SL209-biotin was immobilized on streptavidin agarose beads and incubated with core106 (10 µg) or core169 (10 µg) proteins or lysates of Huh-7.5 cells infected with HCV J6/JFH-1. The retained proteins were examined by immuno-blotting using anti-core, NS3, NS5A or NS5B antibodies. One-twentieth of the cell lysate used in the assay was immuno-blotted for all proteins as the input control. As a control, the lysates were incubated with Biotin immobilized on streptavidin agarose beads. As an additional control, a non-specific protein, CTD (C-terminal domain of HIV capsid protein, p24) was incubated with immobilized SL209-biotin. A: SL209-biotin captures/co-precipitates recombinant core106 (top panel) and core169 proteins (middle panel) and does not capture non-specific control protein CTD (bottom panel). B: SL209-biotin captures/co-precipitates core, NS3, NS5A, and NS5B from HCV-infected Huh-7.5 cells, but C: not from replicon containing Huh-7.5 cell lysates. D: SL209-biotin does not co-precipitate recombinant NS3 and NS5A proteins. E: Core protein added to replicon-containing Huh-7.5 cell lysates rescues co-precipitation of NS3 and NS5A. F: CTD protein added to replicon-containing Huh-7.5 cell lysates does not rescue the co-precipitation of NS3 and NS5A.

Figure 4. SL209 strongly reduces number of HCV-infected Huh-7.5 cells.

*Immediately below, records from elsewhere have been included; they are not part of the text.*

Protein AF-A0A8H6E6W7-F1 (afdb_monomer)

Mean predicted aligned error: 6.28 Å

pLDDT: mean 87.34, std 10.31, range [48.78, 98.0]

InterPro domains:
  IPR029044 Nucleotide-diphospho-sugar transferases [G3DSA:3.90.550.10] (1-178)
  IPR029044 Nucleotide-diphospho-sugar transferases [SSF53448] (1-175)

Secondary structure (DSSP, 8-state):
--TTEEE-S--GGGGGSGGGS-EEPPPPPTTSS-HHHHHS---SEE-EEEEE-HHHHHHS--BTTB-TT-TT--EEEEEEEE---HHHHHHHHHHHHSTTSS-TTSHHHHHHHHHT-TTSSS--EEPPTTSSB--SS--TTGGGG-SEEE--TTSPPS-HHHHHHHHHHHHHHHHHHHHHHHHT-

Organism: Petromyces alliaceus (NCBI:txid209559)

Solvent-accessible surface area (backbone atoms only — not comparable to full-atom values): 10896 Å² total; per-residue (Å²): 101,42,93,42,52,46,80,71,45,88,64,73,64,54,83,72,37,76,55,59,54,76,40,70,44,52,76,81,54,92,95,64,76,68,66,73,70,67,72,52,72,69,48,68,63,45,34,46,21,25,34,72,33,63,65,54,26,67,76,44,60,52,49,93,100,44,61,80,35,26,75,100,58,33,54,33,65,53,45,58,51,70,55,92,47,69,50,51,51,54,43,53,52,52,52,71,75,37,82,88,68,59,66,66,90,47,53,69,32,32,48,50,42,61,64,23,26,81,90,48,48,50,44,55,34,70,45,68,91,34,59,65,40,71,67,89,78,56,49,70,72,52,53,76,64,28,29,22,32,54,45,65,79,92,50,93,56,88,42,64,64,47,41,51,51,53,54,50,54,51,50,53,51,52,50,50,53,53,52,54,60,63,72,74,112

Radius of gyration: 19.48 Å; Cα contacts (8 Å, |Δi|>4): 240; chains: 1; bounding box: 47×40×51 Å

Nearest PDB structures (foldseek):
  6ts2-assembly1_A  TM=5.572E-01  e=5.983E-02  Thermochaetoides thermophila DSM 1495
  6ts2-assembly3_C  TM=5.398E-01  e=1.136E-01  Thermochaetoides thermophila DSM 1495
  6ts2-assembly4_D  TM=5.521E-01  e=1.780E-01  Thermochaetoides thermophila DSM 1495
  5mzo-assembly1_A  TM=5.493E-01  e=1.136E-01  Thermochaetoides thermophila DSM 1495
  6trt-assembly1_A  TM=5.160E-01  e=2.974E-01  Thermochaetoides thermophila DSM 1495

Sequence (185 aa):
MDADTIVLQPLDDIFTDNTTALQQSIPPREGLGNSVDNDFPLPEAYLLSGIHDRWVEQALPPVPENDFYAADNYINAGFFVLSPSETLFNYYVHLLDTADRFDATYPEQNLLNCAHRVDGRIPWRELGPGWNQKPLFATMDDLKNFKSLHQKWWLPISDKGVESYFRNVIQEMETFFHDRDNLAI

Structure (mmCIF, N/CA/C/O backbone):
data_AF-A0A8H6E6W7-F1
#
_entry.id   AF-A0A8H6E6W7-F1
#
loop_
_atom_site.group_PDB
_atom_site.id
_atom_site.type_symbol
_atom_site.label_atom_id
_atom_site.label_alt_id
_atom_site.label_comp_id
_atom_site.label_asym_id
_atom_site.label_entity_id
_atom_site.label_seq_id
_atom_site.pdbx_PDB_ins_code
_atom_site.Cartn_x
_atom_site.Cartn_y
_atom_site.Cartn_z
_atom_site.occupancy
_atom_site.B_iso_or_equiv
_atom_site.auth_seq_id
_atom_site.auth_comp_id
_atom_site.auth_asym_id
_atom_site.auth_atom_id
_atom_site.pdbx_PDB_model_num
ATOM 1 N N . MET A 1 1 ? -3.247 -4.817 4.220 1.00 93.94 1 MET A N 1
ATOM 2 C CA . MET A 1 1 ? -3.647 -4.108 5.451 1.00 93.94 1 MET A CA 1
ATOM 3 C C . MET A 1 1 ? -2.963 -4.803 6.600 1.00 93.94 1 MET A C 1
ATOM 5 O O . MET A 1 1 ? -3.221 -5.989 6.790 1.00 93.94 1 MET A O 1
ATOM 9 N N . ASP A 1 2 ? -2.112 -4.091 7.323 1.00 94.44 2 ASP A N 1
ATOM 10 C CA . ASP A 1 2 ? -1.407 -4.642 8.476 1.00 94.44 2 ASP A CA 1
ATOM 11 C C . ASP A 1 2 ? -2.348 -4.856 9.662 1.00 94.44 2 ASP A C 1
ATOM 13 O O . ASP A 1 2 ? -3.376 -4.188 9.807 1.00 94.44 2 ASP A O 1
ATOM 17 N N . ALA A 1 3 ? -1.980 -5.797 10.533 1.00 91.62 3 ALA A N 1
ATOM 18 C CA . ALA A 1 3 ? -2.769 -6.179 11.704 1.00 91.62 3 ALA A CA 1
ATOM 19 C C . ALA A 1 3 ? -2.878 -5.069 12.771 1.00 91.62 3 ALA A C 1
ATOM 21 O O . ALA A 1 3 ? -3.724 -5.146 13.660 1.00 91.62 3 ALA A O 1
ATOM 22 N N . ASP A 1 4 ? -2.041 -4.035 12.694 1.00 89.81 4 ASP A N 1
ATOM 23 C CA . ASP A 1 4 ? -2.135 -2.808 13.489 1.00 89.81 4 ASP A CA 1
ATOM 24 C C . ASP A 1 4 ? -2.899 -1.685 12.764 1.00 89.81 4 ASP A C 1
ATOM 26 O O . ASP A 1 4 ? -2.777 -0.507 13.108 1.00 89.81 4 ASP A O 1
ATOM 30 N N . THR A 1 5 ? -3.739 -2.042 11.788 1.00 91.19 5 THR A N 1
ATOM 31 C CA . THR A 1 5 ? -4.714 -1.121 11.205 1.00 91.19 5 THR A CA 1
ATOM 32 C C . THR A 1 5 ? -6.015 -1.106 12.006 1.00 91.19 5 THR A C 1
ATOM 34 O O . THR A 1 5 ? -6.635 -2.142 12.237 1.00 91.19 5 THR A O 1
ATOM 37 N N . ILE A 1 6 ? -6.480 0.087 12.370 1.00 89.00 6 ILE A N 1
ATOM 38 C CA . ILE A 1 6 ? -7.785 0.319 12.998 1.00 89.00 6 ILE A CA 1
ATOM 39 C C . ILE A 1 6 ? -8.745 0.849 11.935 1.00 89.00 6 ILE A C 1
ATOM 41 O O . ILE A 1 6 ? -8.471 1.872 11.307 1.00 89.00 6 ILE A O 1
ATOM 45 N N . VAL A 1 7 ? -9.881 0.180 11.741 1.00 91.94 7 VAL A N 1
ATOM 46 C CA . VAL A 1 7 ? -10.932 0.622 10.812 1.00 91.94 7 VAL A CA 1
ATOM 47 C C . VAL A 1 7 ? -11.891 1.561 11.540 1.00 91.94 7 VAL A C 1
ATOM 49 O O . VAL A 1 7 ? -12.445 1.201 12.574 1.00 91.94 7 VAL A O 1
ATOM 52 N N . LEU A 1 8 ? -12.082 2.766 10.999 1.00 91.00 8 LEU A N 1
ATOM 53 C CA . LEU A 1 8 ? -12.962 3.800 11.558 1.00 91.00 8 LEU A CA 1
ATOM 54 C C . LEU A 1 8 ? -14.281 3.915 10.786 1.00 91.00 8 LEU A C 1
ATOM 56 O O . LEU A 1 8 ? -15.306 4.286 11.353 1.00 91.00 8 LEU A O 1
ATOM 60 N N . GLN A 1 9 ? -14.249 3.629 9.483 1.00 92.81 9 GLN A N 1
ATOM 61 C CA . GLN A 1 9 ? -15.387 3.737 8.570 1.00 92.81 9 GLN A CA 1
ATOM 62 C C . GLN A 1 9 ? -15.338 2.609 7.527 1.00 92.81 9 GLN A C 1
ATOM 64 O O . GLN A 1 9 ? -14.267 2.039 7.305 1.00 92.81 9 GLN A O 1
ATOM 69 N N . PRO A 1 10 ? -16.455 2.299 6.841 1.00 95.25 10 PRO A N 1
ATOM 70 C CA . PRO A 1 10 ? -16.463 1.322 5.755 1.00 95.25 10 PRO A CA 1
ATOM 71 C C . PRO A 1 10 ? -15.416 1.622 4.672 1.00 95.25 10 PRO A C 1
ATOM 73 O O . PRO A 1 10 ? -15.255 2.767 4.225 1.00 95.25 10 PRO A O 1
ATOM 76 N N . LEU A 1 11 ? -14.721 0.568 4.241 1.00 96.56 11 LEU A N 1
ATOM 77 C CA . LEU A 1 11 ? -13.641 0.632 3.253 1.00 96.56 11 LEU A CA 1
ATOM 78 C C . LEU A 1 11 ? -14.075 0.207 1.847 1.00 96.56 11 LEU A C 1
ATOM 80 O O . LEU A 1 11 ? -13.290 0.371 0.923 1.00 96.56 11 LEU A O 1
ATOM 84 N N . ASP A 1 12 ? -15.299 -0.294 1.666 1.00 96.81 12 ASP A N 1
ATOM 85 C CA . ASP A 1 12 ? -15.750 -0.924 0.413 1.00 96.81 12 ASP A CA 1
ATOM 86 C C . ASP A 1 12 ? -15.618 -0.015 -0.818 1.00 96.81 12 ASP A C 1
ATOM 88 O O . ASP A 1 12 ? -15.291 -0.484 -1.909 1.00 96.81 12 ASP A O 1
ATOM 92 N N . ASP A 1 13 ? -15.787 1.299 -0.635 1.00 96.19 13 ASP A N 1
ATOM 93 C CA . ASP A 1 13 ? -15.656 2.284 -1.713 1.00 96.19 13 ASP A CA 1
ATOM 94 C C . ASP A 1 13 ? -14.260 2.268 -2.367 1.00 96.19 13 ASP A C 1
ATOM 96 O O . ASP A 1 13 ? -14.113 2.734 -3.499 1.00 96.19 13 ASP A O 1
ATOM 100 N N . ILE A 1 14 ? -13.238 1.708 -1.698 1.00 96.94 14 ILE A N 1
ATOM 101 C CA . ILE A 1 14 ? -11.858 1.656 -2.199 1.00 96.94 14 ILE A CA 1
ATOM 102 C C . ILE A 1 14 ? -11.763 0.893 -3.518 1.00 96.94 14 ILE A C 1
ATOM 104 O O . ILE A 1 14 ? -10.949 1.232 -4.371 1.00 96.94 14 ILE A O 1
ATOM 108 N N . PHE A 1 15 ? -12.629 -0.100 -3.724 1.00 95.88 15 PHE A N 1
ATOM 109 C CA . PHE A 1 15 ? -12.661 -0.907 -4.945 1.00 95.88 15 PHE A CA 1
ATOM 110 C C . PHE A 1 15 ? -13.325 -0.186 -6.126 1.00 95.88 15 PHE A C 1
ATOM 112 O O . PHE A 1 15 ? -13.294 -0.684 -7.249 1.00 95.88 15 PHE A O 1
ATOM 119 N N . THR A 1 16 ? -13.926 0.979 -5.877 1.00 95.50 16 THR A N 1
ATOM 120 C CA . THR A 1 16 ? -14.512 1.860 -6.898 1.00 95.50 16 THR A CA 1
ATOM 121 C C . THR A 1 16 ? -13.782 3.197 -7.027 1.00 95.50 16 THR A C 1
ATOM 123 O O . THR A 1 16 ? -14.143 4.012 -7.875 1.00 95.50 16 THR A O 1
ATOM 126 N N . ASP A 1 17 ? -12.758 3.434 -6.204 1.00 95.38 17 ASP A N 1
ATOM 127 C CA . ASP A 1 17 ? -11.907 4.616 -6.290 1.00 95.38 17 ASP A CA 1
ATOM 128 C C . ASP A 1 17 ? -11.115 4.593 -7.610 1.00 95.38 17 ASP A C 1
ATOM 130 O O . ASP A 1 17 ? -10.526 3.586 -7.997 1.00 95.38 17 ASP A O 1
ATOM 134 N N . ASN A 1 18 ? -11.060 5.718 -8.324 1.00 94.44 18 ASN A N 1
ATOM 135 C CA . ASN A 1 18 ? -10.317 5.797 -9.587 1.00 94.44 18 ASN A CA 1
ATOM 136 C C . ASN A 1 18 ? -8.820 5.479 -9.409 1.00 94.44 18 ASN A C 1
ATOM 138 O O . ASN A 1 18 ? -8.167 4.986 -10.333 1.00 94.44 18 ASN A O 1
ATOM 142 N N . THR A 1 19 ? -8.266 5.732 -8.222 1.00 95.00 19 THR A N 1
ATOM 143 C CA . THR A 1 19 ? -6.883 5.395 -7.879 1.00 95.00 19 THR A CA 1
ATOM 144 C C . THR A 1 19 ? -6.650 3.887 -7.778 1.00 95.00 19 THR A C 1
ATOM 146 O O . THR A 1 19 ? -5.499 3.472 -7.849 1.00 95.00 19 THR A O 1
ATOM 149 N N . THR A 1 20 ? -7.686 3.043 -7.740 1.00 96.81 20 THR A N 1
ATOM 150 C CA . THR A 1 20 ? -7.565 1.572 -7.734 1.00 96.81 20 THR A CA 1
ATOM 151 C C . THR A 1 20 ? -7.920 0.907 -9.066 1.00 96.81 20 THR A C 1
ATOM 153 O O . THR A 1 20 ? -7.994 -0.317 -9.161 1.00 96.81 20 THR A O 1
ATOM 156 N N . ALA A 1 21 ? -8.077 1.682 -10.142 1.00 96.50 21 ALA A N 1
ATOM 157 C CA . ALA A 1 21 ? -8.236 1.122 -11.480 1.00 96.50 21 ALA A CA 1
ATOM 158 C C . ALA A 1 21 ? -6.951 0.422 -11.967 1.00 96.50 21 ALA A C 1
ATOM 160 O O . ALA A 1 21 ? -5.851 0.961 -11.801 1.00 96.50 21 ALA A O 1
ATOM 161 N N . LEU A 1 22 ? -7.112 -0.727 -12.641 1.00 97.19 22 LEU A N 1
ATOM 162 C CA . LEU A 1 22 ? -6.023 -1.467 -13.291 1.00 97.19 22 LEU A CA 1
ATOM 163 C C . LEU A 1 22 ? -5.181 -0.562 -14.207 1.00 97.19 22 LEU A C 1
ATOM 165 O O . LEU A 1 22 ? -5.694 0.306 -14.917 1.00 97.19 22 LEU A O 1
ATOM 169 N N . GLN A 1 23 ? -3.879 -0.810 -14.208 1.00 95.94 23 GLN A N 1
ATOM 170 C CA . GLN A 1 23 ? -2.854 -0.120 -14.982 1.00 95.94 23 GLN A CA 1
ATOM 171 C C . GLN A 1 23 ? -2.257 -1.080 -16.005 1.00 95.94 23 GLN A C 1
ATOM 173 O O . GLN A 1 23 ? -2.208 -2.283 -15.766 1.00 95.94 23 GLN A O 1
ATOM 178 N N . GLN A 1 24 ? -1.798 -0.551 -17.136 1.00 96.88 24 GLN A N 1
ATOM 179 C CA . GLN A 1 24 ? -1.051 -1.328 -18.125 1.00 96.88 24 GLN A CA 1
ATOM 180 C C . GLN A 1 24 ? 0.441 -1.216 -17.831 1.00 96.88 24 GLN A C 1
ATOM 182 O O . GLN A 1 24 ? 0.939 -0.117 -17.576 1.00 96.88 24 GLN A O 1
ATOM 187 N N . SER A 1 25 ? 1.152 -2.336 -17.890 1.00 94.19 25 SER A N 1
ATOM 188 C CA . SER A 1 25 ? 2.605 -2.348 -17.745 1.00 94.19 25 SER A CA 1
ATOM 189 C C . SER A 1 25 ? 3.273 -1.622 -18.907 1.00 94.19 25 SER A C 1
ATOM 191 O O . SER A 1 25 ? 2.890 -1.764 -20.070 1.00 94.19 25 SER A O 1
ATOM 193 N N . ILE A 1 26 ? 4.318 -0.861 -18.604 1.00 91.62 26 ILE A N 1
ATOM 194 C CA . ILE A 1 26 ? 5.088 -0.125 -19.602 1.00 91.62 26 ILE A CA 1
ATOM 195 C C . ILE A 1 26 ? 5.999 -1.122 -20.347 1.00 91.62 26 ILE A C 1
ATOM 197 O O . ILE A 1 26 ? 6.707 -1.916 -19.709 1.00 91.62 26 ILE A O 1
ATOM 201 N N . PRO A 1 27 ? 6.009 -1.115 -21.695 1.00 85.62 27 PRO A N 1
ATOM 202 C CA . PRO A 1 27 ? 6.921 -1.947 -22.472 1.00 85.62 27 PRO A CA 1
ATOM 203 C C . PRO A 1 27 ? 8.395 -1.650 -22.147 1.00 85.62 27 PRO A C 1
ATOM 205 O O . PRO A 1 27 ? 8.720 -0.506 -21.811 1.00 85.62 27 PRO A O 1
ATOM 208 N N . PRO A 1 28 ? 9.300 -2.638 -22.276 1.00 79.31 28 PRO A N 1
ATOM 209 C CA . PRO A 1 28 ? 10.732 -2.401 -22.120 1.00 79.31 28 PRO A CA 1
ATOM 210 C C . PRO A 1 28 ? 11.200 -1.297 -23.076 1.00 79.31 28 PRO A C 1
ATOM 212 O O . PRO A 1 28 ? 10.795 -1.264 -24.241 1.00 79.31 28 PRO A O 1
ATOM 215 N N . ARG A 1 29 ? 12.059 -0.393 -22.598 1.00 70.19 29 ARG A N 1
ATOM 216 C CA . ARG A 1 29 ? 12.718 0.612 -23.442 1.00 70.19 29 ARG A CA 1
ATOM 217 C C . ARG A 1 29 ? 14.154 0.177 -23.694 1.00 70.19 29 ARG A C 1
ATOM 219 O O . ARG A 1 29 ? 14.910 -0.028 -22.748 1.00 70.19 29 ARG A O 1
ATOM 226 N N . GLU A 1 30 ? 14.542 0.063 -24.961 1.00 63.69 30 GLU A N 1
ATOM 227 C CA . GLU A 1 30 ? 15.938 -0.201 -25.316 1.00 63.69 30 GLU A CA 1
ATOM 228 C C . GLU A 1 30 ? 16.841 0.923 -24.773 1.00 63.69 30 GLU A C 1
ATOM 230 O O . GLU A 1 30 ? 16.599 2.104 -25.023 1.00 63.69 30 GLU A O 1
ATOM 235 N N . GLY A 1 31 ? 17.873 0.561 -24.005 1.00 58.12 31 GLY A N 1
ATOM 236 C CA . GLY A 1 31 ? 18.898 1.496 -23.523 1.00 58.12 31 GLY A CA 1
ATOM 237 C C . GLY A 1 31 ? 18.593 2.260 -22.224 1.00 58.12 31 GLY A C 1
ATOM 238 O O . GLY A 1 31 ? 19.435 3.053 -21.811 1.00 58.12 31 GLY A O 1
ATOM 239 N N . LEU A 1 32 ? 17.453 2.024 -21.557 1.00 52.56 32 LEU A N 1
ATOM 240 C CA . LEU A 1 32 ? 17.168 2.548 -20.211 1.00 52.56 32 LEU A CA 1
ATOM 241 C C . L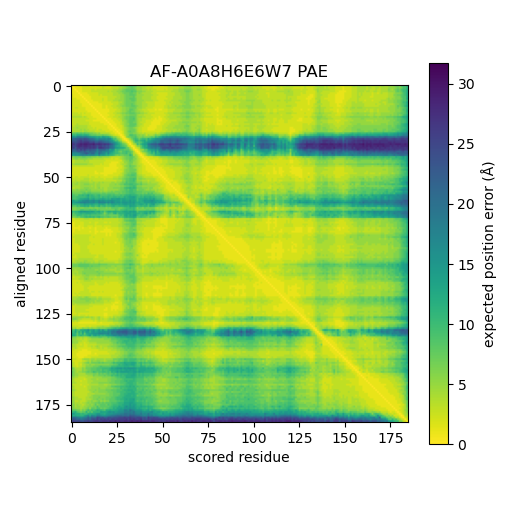EU A 1 32 ? 16.889 1.398 -19.226 1.00 52.56 32 LEU A C 1
ATOM 243 O O . LEU A 1 32 ? 15.860 0.733 -19.318 1.00 52.56 32 LEU A O 1
ATOM 247 N N . GLY A 1 33 ? 17.794 1.199 -18.263 1.00 52.34 33 GLY A N 1
ATOM 248 C CA . GLY A 1 33 ? 17.612 0.293 -17.121 1.00 52.34 33 GLY A CA 1
ATOM 249 C C . GLY A 1 33 ? 18.549 -0.919 -17.107 1.00 52.34 33 GLY A C 1
ATOM 250 O O . GLY A 1 33 ? 19.050 -1.358 -18.143 1.00 52.34 33 GLY A O 1
ATOM 251 N N . ASN A 1 34 ? 18.791 -1.455 -15.907 1.00 53.16 34 ASN A N 1
ATOM 252 C CA . ASN A 1 34 ? 19.544 -2.692 -15.701 1.00 53.16 34 ASN A CA 1
ATOM 253 C C . ASN A 1 34 ? 18.871 -3.827 -16.488 1.00 53.16 34 ASN A C 1
ATOM 255 O O . ASN A 1 34 ? 17.705 -4.137 -16.257 1.00 53.16 34 ASN A O 1
ATOM 259 N N . SER A 1 35 ? 19.604 -4.449 -17.416 1.00 54.22 35 SER A N 1
ATOM 260 C CA . SER A 1 35 ? 19.075 -5.447 -18.365 1.00 54.22 35 SER A CA 1
ATOM 261 C C . SER A 1 35 ? 18.317 -6.600 -17.698 1.00 54.22 35 SER A C 1
ATOM 263 O O . SER A 1 35 ? 17.380 -7.133 -18.273 1.00 54.22 35 SER A O 1
ATOM 265 N N . VAL A 1 36 ? 18.681 -6.937 -16.460 1.00 56.12 36 VAL A N 1
ATOM 266 C CA . VAL A 1 36 ? 18.132 -8.076 -15.716 1.00 56.12 36 VAL A CA 1
ATOM 267 C C . VAL A 1 36 ? 16.635 -7.928 -15.408 1.00 56.12 36 VAL A C 1
ATOM 269 O O . VAL A 1 36 ? 15.907 -8.907 -15.511 1.00 56.12 36 VAL A O 1
ATOM 272 N N . ASP A 1 37 ? 16.152 -6.721 -15.095 1.00 63.78 37 ASP A N 1
ATOM 273 C CA . ASP A 1 37 ? 14.731 -6.502 -14.768 1.00 63.78 37 ASP A CA 1
ATOM 274 C C . ASP A 1 37 ? 13.861 -6.358 -16.028 1.00 63.78 37 ASP A C 1
ATOM 276 O O . ASP A 1 37 ? 12.656 -6.607 -16.010 1.00 63.78 37 ASP A O 1
ATOM 280 N N . ASN A 1 38 ? 14.476 -5.983 -17.155 1.00 66.75 38 ASN A N 1
ATOM 281 C CA . ASN A 1 38 ? 13.792 -5.911 -18.445 1.00 66.75 38 ASN A CA 1
ATOM 282 C C . ASN A 1 38 ? 13.484 -7.301 -19.021 1.00 66.75 38 ASN A C 1
ATOM 284 O O . ASN A 1 38 ? 12.492 -7.442 -19.741 1.00 66.75 38 ASN A O 1
ATOM 288 N N . ASP A 1 39 ? 14.289 -8.306 -18.671 1.00 75.19 39 ASP A N 1
ATOM 289 C CA . ASP A 1 39 ? 14.176 -9.668 -19.195 1.00 75.19 39 ASP A CA 1
ATOM 290 C C . ASP A 1 39 ? 13.180 -10.543 -18.408 1.00 75.19 39 ASP A C 1
ATOM 292 O O . ASP A 1 39 ? 12.743 -11.580 -18.917 1.00 75.19 39 ASP A O 1
ATOM 296 N N . PHE A 1 40 ? 12.774 -10.142 -17.193 1.00 87.50 40 PHE A N 1
ATOM 297 C CA . PHE A 1 40 ? 11.792 -10.901 -16.415 1.00 87.50 40 PHE A CA 1
ATOM 298 C C . PHE A 1 40 ? 10.345 -10.593 -16.864 1.00 87.50 40 PHE A C 1
ATOM 300 O O . PHE A 1 40 ? 9.984 -9.424 -17.052 1.00 87.50 40 PHE A O 1
ATOM 307 N N . PRO A 1 41 ? 9.476 -11.610 -17.035 1.00 91.12 41 PRO A N 1
ATOM 308 C CA . PRO A 1 41 ? 8.082 -11.395 -17.415 1.00 91.12 41 PRO A CA 1
ATOM 309 C C . PRO A 1 41 ? 7.303 -10.559 -16.391 1.00 91.12 41 PRO A C 1
ATOM 311 O O . PRO A 1 41 ? 7.258 -10.888 -15.209 1.00 91.12 41 PRO A O 1
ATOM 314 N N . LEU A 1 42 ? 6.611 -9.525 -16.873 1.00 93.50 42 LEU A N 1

Huh-7.5 cells seeded into 96-well plate were infected with HCV in the presence of increasing amounts of SL209 and incubated for 72 hours. Cells were fixed with methanol and immunohistochemistry was performed to stain cells for expression of the HCV NS5A protein with anti-NS5A (9E10) antibodies followed by rabbit anti-mouse HRP-conjugated secondary antibody. We show here three representative fields containing large number of infected cells of which treatment with SL209 progressively reduces numbers of cells stained with the anti-NS5A antibody. The left field (“no compound”) was treated with vehicle, and the following two fields were treated with 3.125 µM and 25 µM SL209. Wells treated with 25 µM of SL209 showed a substantial reduction in HCV-infected cells. The cells were counter stained with hematoxylin 2 to visualize the nuclei. Magnification is 10×. The data are representative of 4 wells in each experiment and 3 different experiments.

Figure 5. Core is required for labeling by SL209-biotin.

Huh-7.5 cells seeded into chamber slides were infected with HCV in the presence of increasing amounts of SL209-biotin and incubated for 72 hours. Infected cells were probed for expression of core with anti-core antibody and replicon cells were probed for both core and HCV NS5A protein respectively with anti-core (R-308) anti-NS5A (9E10) antibodies. Alexa555-coupled secondary antibody was used to detect bound specific antibody. Huh-7.5 cells are stained with DAPI to localize nuclei, and studied by confocal microscopy. In immunofluorescence studies of HCV-infected cells, treated with 2 µM of SL209-biotin (below the EC₅₀ value of 4.8 µM) and streptavidin-Alexa488 and labeled for core, SL209-biotin can be seen to penetrate the infected cells ( Fig. 5A ). No such labeling could be observed when compound is not present (Fig. 5B) , in uninfected cells ( Fig. 5C ), or in cells expressing HCV subgenomic replicon which produce NS5A but not core ( Fig. 5D ). Magnification was 10× with 3× optical zoom and the images were cropped to display the field of interest.